Retrieving the coin, I wrinkle my nose. The sour dampness from the repeated water damage permeates the whole lower level of the building. Nothing down here is ever really repaired or replaced, just jerry-rigged and shoved back into place. The ancient washer and dryer down here, coin-operated and buzzy as hell, are easily older than I am.
Don’t make ’em like that anymore , Dad said when he first saw them.
He’d been helping move me in, and squirted mustard all over his shirt when we got Chicago dogs for lunch, so he bought a T-shirt from the hot dog joint and threw his own dirty shirt in the washer when we got back to my new place. He beamed as the beige-colored washing machine shuddered to life.
Lookit her go! Nowadays appliances like that crap out after ten years. These babies are vintage! Quality! They’ll outlast us all.
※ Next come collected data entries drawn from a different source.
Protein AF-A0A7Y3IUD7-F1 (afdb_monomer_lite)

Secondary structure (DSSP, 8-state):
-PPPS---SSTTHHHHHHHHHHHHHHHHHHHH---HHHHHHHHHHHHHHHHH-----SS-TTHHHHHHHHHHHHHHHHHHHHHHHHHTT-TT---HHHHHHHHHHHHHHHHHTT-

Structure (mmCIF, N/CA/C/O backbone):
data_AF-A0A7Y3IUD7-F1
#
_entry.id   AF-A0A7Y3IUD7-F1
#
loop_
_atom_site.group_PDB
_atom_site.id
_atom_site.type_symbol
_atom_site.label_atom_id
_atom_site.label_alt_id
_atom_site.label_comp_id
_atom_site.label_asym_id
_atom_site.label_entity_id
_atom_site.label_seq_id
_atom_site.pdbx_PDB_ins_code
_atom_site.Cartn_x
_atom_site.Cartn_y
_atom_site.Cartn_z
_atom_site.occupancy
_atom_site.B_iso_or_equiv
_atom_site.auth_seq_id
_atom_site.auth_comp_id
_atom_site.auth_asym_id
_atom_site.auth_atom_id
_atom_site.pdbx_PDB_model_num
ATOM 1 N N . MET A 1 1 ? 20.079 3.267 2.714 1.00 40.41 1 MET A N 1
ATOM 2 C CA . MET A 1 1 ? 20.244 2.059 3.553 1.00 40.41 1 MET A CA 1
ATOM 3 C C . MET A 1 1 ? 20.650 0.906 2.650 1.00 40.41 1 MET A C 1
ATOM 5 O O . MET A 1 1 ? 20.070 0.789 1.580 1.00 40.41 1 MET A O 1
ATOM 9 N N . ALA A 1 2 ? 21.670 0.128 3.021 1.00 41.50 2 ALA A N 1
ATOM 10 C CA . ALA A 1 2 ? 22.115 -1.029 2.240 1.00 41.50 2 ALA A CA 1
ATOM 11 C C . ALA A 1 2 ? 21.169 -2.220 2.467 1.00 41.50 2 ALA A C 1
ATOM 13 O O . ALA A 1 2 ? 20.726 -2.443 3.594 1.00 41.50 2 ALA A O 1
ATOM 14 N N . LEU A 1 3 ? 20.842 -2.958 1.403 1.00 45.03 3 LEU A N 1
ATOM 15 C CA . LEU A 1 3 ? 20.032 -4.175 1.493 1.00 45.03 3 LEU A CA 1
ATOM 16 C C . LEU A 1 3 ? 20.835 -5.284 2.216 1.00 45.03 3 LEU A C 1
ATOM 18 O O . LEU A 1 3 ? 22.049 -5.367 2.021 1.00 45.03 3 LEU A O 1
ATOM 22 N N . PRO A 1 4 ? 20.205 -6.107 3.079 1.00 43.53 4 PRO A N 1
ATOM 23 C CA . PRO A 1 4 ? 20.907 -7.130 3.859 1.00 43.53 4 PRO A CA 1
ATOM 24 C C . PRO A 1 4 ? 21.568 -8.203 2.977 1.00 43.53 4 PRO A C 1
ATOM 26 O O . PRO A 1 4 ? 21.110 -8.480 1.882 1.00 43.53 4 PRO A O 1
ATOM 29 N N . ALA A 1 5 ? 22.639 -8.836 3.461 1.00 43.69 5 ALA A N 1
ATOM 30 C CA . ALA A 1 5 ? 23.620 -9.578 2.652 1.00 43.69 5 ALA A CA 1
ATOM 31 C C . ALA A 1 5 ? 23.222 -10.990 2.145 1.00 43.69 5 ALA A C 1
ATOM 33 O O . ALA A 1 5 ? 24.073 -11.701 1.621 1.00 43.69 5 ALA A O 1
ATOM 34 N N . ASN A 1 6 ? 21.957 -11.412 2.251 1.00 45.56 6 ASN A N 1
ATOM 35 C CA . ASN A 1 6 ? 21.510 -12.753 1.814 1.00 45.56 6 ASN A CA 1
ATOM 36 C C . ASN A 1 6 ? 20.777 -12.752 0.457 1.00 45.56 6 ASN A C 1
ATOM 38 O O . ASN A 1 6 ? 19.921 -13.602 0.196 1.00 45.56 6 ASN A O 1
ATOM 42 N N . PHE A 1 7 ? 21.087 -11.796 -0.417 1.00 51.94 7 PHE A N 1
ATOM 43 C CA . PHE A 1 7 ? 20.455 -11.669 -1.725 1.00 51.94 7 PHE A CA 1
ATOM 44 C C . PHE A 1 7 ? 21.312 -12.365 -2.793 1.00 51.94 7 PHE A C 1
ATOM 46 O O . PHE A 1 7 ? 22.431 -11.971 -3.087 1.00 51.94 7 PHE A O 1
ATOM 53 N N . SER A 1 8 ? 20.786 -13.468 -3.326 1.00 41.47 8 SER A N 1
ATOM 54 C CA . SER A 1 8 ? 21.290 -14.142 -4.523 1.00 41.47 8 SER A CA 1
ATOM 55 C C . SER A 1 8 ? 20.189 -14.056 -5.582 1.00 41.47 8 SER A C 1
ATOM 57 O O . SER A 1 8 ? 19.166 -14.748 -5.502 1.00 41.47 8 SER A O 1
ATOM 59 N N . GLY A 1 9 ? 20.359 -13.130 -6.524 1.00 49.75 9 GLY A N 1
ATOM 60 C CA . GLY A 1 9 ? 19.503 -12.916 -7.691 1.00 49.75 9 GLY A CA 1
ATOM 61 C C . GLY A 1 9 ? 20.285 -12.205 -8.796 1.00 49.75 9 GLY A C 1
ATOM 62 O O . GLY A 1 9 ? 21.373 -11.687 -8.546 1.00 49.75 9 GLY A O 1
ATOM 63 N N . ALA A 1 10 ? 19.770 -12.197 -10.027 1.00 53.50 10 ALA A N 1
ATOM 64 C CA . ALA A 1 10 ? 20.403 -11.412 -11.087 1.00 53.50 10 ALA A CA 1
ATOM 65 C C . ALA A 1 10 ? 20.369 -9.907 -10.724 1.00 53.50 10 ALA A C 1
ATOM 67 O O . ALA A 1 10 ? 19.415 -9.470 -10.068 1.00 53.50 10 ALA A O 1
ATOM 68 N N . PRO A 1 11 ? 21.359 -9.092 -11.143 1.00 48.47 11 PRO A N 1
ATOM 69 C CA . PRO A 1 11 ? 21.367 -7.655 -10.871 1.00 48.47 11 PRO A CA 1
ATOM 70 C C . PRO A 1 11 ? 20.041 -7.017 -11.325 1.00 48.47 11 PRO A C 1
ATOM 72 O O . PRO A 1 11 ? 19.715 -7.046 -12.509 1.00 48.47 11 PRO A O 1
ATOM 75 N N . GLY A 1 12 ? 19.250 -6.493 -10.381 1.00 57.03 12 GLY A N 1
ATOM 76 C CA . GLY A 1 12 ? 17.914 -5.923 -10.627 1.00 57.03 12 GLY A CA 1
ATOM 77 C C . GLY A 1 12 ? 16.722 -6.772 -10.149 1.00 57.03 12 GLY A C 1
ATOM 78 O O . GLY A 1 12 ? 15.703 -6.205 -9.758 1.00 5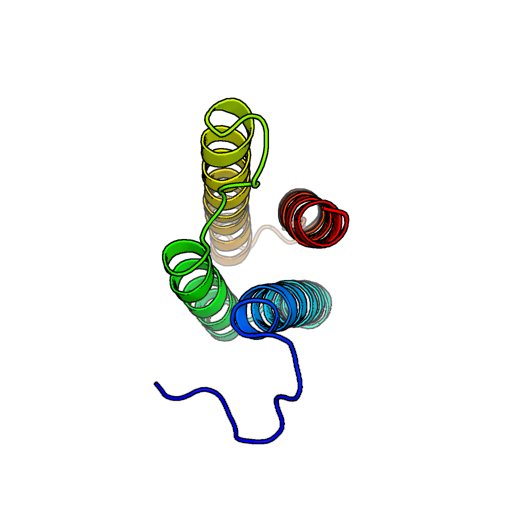7.03 12 GLY A O 1
ATOM 79 N N . GLU A 1 13 ? 16.840 -8.103 -10.060 1.00 62.12 13 GLU A N 1
ATOM 80 C CA . GLU A 1 13 ? 15.768 -8.962 -9.510 1.00 62.12 13 GLU A CA 1
ATOM 81 C C . GLU A 1 13 ? 15.586 -8.789 -7.997 1.00 62.12 13 GLU A C 1
ATOM 83 O O . GLU A 1 13 ? 14.502 -9.018 -7.449 1.00 62.12 13 GLU A O 1
ATOM 88 N N . GLU A 1 14 ? 16.656 -8.389 -7.313 1.00 73.50 14 GLU A N 1
ATOM 89 C CA . GLU A 1 14 ? 16.689 -8.193 -5.866 1.00 73.50 14 GLU A CA 1
ATOM 90 C C . GLU A 1 14 ? 15.691 -7.130 -5.412 1.00 73.50 14 GLU A C 1
ATOM 92 O O . GLU A 1 14 ? 14.985 -7.336 -4.425 1.00 73.50 14 GLU A O 1
ATOM 97 N N . LEU A 1 15 ? 15.557 -6.044 -6.179 1.00 80.50 15 LEU A N 1
ATOM 98 C CA . LEU A 1 15 ? 14.628 -4.961 -5.876 1.00 80.50 15 LEU A CA 1
ATOM 99 C C . LEU A 1 15 ? 13.171 -5.399 -6.062 1.00 80.50 15 LEU A C 1
ATOM 101 O O . LEU A 1 15 ? 12.343 -5.139 -5.195 1.00 80.50 15 LEU A O 1
ATOM 105 N N . HIS A 1 16 ? 12.858 -6.127 -7.140 1.00 82.50 16 HIS A N 1
ATOM 106 C CA . HIS A 1 16 ? 11.511 -6.657 -7.384 1.00 82.50 16 HIS A CA 1
ATOM 107 C C . HIS A 1 16 ? 11.101 -7.652 -6.288 1.00 82.50 16 HIS A C 1
ATOM 109 O O . HIS A 1 16 ? 9.991 -7.593 -5.753 1.00 82.50 16 HIS A O 1
ATOM 115 N N . ARG A 1 17 ? 12.016 -8.554 -5.901 1.00 81.94 17 ARG A N 1
ATOM 116 C CA . ARG A 1 17 ? 11.789 -9.511 -4.808 1.00 81.94 17 ARG A CA 1
ATOM 117 C C .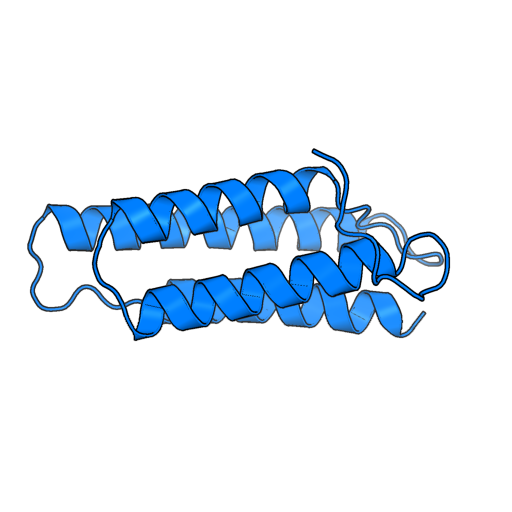 ARG A 1 17 ? 11.615 -8.793 -3.469 1.00 81.94 17 ARG A C 1
ATOM 119 O O . ARG A 1 17 ? 10.705 -9.134 -2.716 1.00 81.94 17 ARG A O 1
ATOM 126 N N . TYR A 1 18 ? 12.455 -7.799 -3.189 1.00 85.56 18 TYR A N 1
ATOM 127 C CA . TYR A 1 18 ? 12.355 -6.994 -1.978 1.00 85.56 18 TYR A CA 1
ATOM 128 C C . TYR A 1 18 ? 11.030 -6.230 -1.919 1.00 85.56 18 TYR A C 1
ATOM 130 O O . TYR A 1 18 ? 10.342 -6.278 -0.901 1.00 85.56 18 TYR A O 1
ATOM 138 N N . PHE A 1 19 ? 10.606 -5.616 -3.026 1.00 88.69 19 PHE A N 1
ATOM 139 C CA . PHE A 1 19 ? 9.354 -4.870 -3.063 1.00 88.69 19 PHE A CA 1
ATOM 140 C C . PHE A 1 19 ? 8.134 -5.766 -2.845 1.00 88.69 19 PHE A C 1
ATOM 142 O O . PHE A 1 19 ? 7.224 -5.420 -2.091 1.00 88.69 19 PHE A O 1
ATOM 149 N N . ARG A 1 20 ? 8.144 -6.970 -3.428 1.00 88.38 20 ARG A N 1
ATOM 150 C CA . ARG A 1 20 ? 7.118 -7.981 -3.161 1.00 88.38 20 ARG A CA 1
ATOM 151 C C . ARG A 1 20 ? 7.059 -8.357 -1.679 1.00 88.38 20 ARG A C 1
ATOM 153 O O . ARG A 1 20 ? 5.966 -8.492 -1.130 1.00 88.38 20 ARG A O 1
ATOM 160 N N . ASN A 1 21 ? 8.209 -8.525 -1.029 1.00 89.44 21 ASN A N 1
ATOM 161 C CA . ASN A 1 21 ? 8.254 -8.826 0.400 1.00 89.44 21 ASN A CA 1
ATOM 162 C C . ASN A 1 21 ? 7.657 -7.687 1.229 1.00 89.44 21 ASN A C 1
ATOM 164 O O . ASN A 1 21 ? 6.844 -7.966 2.104 1.00 89.44 21 ASN A O 1
ATOM 168 N N . VAL A 1 22 ? 7.957 -6.431 0.892 1.00 90.69 22 VAL A N 1
ATOM 169 C CA . VAL A 1 22 ? 7.340 -5.272 1.553 1.00 90.69 22 VAL A CA 1
ATOM 170 C C . VAL A 1 22 ? 5.829 -5.234 1.346 1.00 90.69 22 VAL A C 1
ATOM 172 O O . VAL A 1 22 ? 5.097 -5.052 2.312 1.00 90.69 22 VAL A O 1
ATOM 175 N N . CYS A 1 23 ? 5.322 -5.515 0.141 1.00 92.19 23 CYS A N 1
ATOM 176 C CA . CYS A 1 23 ? 3.875 -5.626 -0.080 1.00 92.19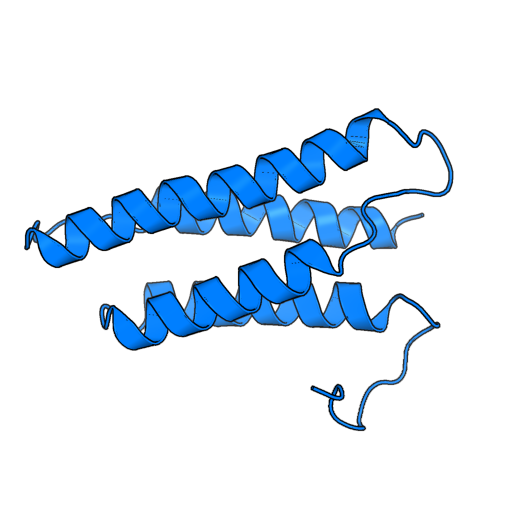 23 CYS A CA 1
ATOM 177 C C . CYS A 1 23 ? 3.238 -6.715 0.806 1.00 92.19 23 CYS A C 1
ATOM 179 O O . CYS A 1 23 ? 2.147 -6.529 1.342 1.00 92.19 23 CYS A O 1
ATOM 181 N N . ASN A 1 24 ? 3.916 -7.852 0.982 1.00 91.88 24 ASN A N 1
ATOM 182 C CA . ASN A 1 24 ? 3.437 -8.950 1.821 1.00 91.88 24 ASN A CA 1
ATOM 183 C C . ASN A 1 24 ? 3.477 -8.624 3.317 1.00 91.88 24 ASN A C 1
ATOM 185 O O . ASN A 1 24 ? 2.537 -8.964 4.036 1.00 91.88 24 ASN A O 1
ATOM 189 N N . GLU A 1 25 ? 4.549 -7.991 3.790 1.00 92.06 25 GLU A N 1
ATOM 190 C CA . GLU A 1 25 ? 4.672 -7.506 5.168 1.00 92.06 25 GLU A CA 1
ATOM 191 C C . GLU A 1 25 ? 3.588 -6.474 5.463 1.00 92.06 25 GLU A C 1
ATOM 193 O O . GLU A 1 25 ? 2.829 -6.647 6.414 1.00 92.06 25 GLU A O 1
ATOM 198 N N . PHE A 1 26 ? 3.390 -5.508 4.568 1.00 94.06 26 PHE A N 1
ATOM 199 C CA . PHE A 1 26 ? 2.355 -4.496 4.721 1.00 94.06 26 PHE A CA 1
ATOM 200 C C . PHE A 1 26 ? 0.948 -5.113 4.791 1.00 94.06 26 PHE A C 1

I never expected they would outlast him.
It’s stupid, but it’s hard not to resent shit like that. The week after my dad died, I found a half gallon of milk in my fridge that had yet to reach its expiration date. I threw the whole damn thing against the wall, screaming Fuck you!
Then I silently cleaned up the mess, poured the remaining milk down the drain, put the jug in the recycling bin, went to bed at five in the afternoon, and didn’t get up until nine the next morning. I haven’t screamed at unexpired milk since then, but the inclination to despise anything that shouldn’t have outlasted my father is still there.
Shoving my feelings down deep as I stuff my laundry into the washer, I slam the lid and hit the start button. With a loud buzz, the washer starts shaking awake. For no good reason, I kick the damn thing. Then I turn around and gasp.
Someone’s standing in the shadows, watching me.